Mission To Venus

Initial Concepts

The process for concept generation started with ideas for overcoming the main technical issues of heat and extended lifespan, so that we could get as many creative ideas as possible for keeping the instruments needed operational. From these we used the payload power, volume, and mass to size the vehicles for feasibility and comparison, then examined combinations of concepts from each area of operation for feasibility and effectiveness.

These are the very initial concepts we came up with. There were impact probes to collect atmospheric data and provide seismic data; a mesh network to ensure data could always be uploaded from the aerial and landed vehicles; and rovers with tank tracks to move the weight of the equipment, cooling system and power over loose terrain. There were a few notable themes throughout the board: Buoyant aircraft, nuclear power, and redundant vehicles were common, and for good reason. The buoyant aircraft gave a fail safe in the case of a power failure, nuclear power is the most reliable long-term, and redundant vehicles reduce the chance of loss of mission in many cases of unexpected failure. One of our main outcomes from our QFD was that we needed to operate effectively in all of the regions. So while an interesting concept, they don’t provide a lot of data from the atmosphere during its lifetime and so were left out.
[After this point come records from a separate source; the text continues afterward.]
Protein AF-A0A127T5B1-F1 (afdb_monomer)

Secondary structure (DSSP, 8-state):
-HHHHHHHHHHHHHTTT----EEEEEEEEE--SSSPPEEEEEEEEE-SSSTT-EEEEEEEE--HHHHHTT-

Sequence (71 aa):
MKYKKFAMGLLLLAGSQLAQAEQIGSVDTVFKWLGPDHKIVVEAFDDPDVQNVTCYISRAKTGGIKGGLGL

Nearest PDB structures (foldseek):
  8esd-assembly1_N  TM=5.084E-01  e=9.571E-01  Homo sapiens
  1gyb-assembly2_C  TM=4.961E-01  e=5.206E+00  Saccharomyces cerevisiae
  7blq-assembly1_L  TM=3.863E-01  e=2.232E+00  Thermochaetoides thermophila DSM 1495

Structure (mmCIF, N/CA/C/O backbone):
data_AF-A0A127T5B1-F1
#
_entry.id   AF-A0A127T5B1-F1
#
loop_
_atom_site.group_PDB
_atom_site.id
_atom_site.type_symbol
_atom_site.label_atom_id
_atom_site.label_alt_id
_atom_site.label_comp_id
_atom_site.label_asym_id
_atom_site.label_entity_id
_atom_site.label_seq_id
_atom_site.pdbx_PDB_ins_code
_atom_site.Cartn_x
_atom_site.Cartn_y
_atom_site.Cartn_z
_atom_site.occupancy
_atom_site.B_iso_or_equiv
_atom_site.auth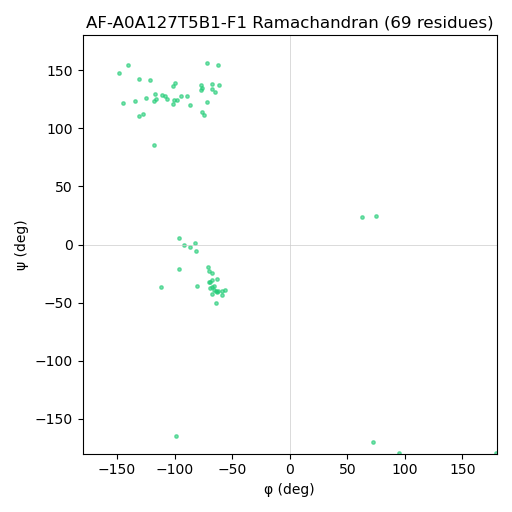_seq_id
_atom_site.auth_comp_id
_atom_site.auth_asym_id
_atom_site.auth_atom_id
_atom_site.pdbx_PDB_model_num
ATOM 1 N N . MET A 1 1 ? -17.352 33.047 28.094 1.00 58.94 1 MET A N 1
ATOM 2 C CA . MET A 1 1 ? -17.934 32.367 26.905 1.00 58.94 1 MET A CA 1
ATOM 3 C C . MET A 1 1 ? -16.974 32.218 25.715 1.00 58.94 1 MET A C 1
ATOM 5 O O . MET A 1 1 ? -17.099 31.227 25.009 1.00 58.94 1 MET A O 1
ATOM 9 N N . LYS A 1 2 ? -16.007 33.128 25.489 1.00 59.66 2 LYS A N 1
ATOM 10 C CA . LYS A 1 2 ? -14.985 33.005 24.419 1.00 59.66 2 LYS A CA 1
ATOM 11 C C . LYS A 1 2 ? -14.126 31.730 24.524 1.00 59.66 2 LYS A C 1
ATOM 13 O O . LYS A 1 2 ? -13.966 31.025 23.537 1.00 59.66 2 LYS A O 1
ATOM 18 N N . TYR A 1 3 ? -13.679 31.381 25.732 1.00 68.00 3 TYR A N 1
ATOM 19 C CA . TYR A 1 3 ? -12.808 30.219 25.972 1.00 68.00 3 TYR A CA 1
ATOM 20 C C . TYR A 1 3 ? -13.486 28.862 25.718 1.00 68.00 3 TYR A C 1
ATOM 22 O O . TYR A 1 3 ? -12.842 27.931 25.254 1.00 68.00 3 TYR A O 1
ATOM 30 N N . LYS A 1 4 ? -14.808 28.765 25.932 1.00 65.38 4 LYS A N 1
ATOM 31 C CA . LYS A 1 4 ? -15.590 27.541 25.669 1.00 65.38 4 LYS A CA 1
ATOM 32 C C . LYS A 1 4 ? -15.668 27.211 24.173 1.00 65.38 4 LYS A C 1
ATOM 34 O O . LYS A 1 4 ? -15.608 26.047 23.804 1.00 65.38 4 LYS A O 1
ATOM 39 N N . LYS A 1 5 ? -15.770 28.237 23.318 1.00 68.75 5 LYS A N 1
ATOM 40 C CA . LYS A 1 5 ? -15.760 28.072 21.854 1.00 68.75 5 LYS A CA 1
ATOM 41 C C . LYS A 1 5 ? -14.381 27.646 21.348 1.00 68.75 5 LYS A C 1
ATOM 43 O O . LYS A 1 5 ? -14.293 26.807 20.463 1.00 68.75 5 LYS A O 1
ATOM 48 N N . PHE A 1 6 ? -13.324 28.188 21.953 1.00 74.19 6 PHE A N 1
ATOM 49 C CA . PHE A 1 6 ? -11.945 27.828 21.627 1.00 74.19 6 PHE A CA 1
ATOM 50 C C . PHE A 1 6 ? -11.621 26.380 22.026 1.00 74.19 6 PHE A C 1
ATOM 52 O O . PHE A 1 6 ? -11.051 25.636 21.236 1.00 74.19 6 PHE A O 1
ATOM 59 N N . ALA A 1 7 ? -12.073 25.951 23.209 1.00 77.12 7 ALA A N 1
ATOM 60 C CA . ALA A 1 7 ? -11.931 24.571 23.672 1.00 77.12 7 ALA A CA 1
ATOM 61 C C . ALA A 1 7 ? -12.681 23.565 22.778 1.00 77.12 7 ALA A C 1
ATOM 63 O O . ALA A 1 7 ? -12.142 22.512 22.458 1.00 77.12 7 ALA A O 1
ATOM 64 N N . MET A 1 8 ? -13.893 23.908 22.323 1.00 77.62 8 MET A N 1
ATOM 65 C CA . MET A 1 8 ? -14.665 23.065 21.400 1.00 77.62 8 MET A CA 1
ATOM 66 C C . MET A 1 8 ? -13.964 22.908 20.041 1.00 77.62 8 MET A C 1
ATOM 68 O O . MET A 1 8 ? -13.937 21.815 19.485 1.00 77.62 8 MET A O 1
ATOM 72 N N . GLY A 1 9 ? -13.365 23.988 19.526 1.00 78.12 9 GLY A N 1
ATOM 73 C CA . GLY A 1 9 ? -12.578 23.948 18.292 1.00 78.12 9 GLY A CA 1
ATOM 74 C C . GLY A 1 9 ? -11.353 23.037 18.406 1.00 78.12 9 GLY A C 1
ATOM 75 O O . GLY A 1 9 ? -11.085 22.270 17.489 1.00 78.12 9 GLY A O 1
ATOM 76 N N . LEU A 1 10 ? -10.659 23.058 19.550 1.00 77.19 10 LEU A N 1
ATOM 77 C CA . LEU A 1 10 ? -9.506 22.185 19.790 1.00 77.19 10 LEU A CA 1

Some interesting concepts that didn’t make the cut were a mechanical rover, legged rovers, and a claw for aerial collection of surface samples. A purely mechanical rover, which would be easy to design with tolerant materials, was limited in power availability and is only compatible with basic instruments such as temperature and pressure probes. Legged rovers, in the manner of what Boston Dynamics might work on, are considered concepts for Martian and Lunar exploration due to their speed on rough terrain. They unfortunately have a lot of mechanical and processing complexity incompatible with the environment and high temperature electronics. The Claw would be attached to an aerial vehicle and completely avoids the difficulty of keeping a lander on the surface, but came out to be far too massive to attach to any atmospheric vehicle.

Orbiter Concepts

To compare each idea, we primarily used the metrics on these cards to look at the usefulness of each probe. All scores except the mass and volume are 1-5 ratings, and scientific value is a combined score from qualities such as reliability, endurance and diversity of data captured by each probe. For the orbital vehicle, these were the results of the calculations. The triple orbiter used extra satellites to increase coverage, and the mesh system spread the instruments out between 32 satellites so that continuous global coverage could be achieved with a lower mass penalty. However, there have been no attempts and few designs for making a mesh network outside of Earth’s sphere of influence, so this has been rated low for Technology Readiness Level.

Atmospheric Concepts

All the atmospheric probes are new for vehicles coming in from outside the atmosphere, and so have a low TRL score. Without buoyancy, the conventional plane has no fail-safe mode, and many moving parts due to needing to fold which gave penalties to its scientific value and mechanical simplicity score but has a decently low mass. The balloon is very light and simple with no means for lateral control, but misses out entirely on scientific objective 3 due to low payload capacity, giving it also a low scientific value score. The blimp has lateral and vertical control, and scaled well to take the full instrument suite but was by far the heaviest concept.

Lander Concepts

For the landers, we looked at a static and tracked rover, as well as not having a lander at all to see if it was necessary. Both the landers use conventional electronics and instruments which reside in a pressure vessel and are kept cool for the length of their missions via a Stirling cooler. With lower power requirements, the static lander uses a Stirling generator for power, whereas the tracked lander needed a nuclear reactor. They both used the full instrument suite, but the mobility of the tracked lander actually gave it a lower scientific value score due to its poor estimated reliability, and the panelling of the sides and tracks added significant weight.

Combining Concepts

For the final down selection, we used the metrics at the bottom of the graph and weighted them to quantify the value of each concept combination. The most emphasis was placed on the scientific objectives, as this was the overall reason for the mission, and the scientific value. We also placed emphasis on the ‘public appeal’ of the concepts, as this is where the funding for a mission ultimately comes from. With all these in mind, the combinations on the left and right were tied in score, so we chose our preference of a single orbiter, blimp probe, and static lander.

Mission Profile

Our final concept will be following this mission profile, The mission is broken down into different phases. We have three components to the mission. An orbiter, a Atmospheric probe and a lander. Time for each phase is also shown.

Final Concept

Here we can see the three components of our mission as well as an instrument timeline

• The lander will have a range of instruments to determine mineral compositions as well as taking surface images
• We also have a blimp that will act as a floating “scientific lab”, taking atmospheric readings as well as ariel pictures. The solar panels allow the blimp to operate for 60 days
• Finally we have an orbiter that will take high resolution images of Venus as well as relaying data back to earth, furthermore any future mission can also utilise this orbiter as it will last for 10 years

Payload Configuration

The image below shows the typical fairing configuration with respective mass of each stage

One thing to note is that both the blimp and the lander are encased in a heat shield to prevent any damage during atmospheric entry.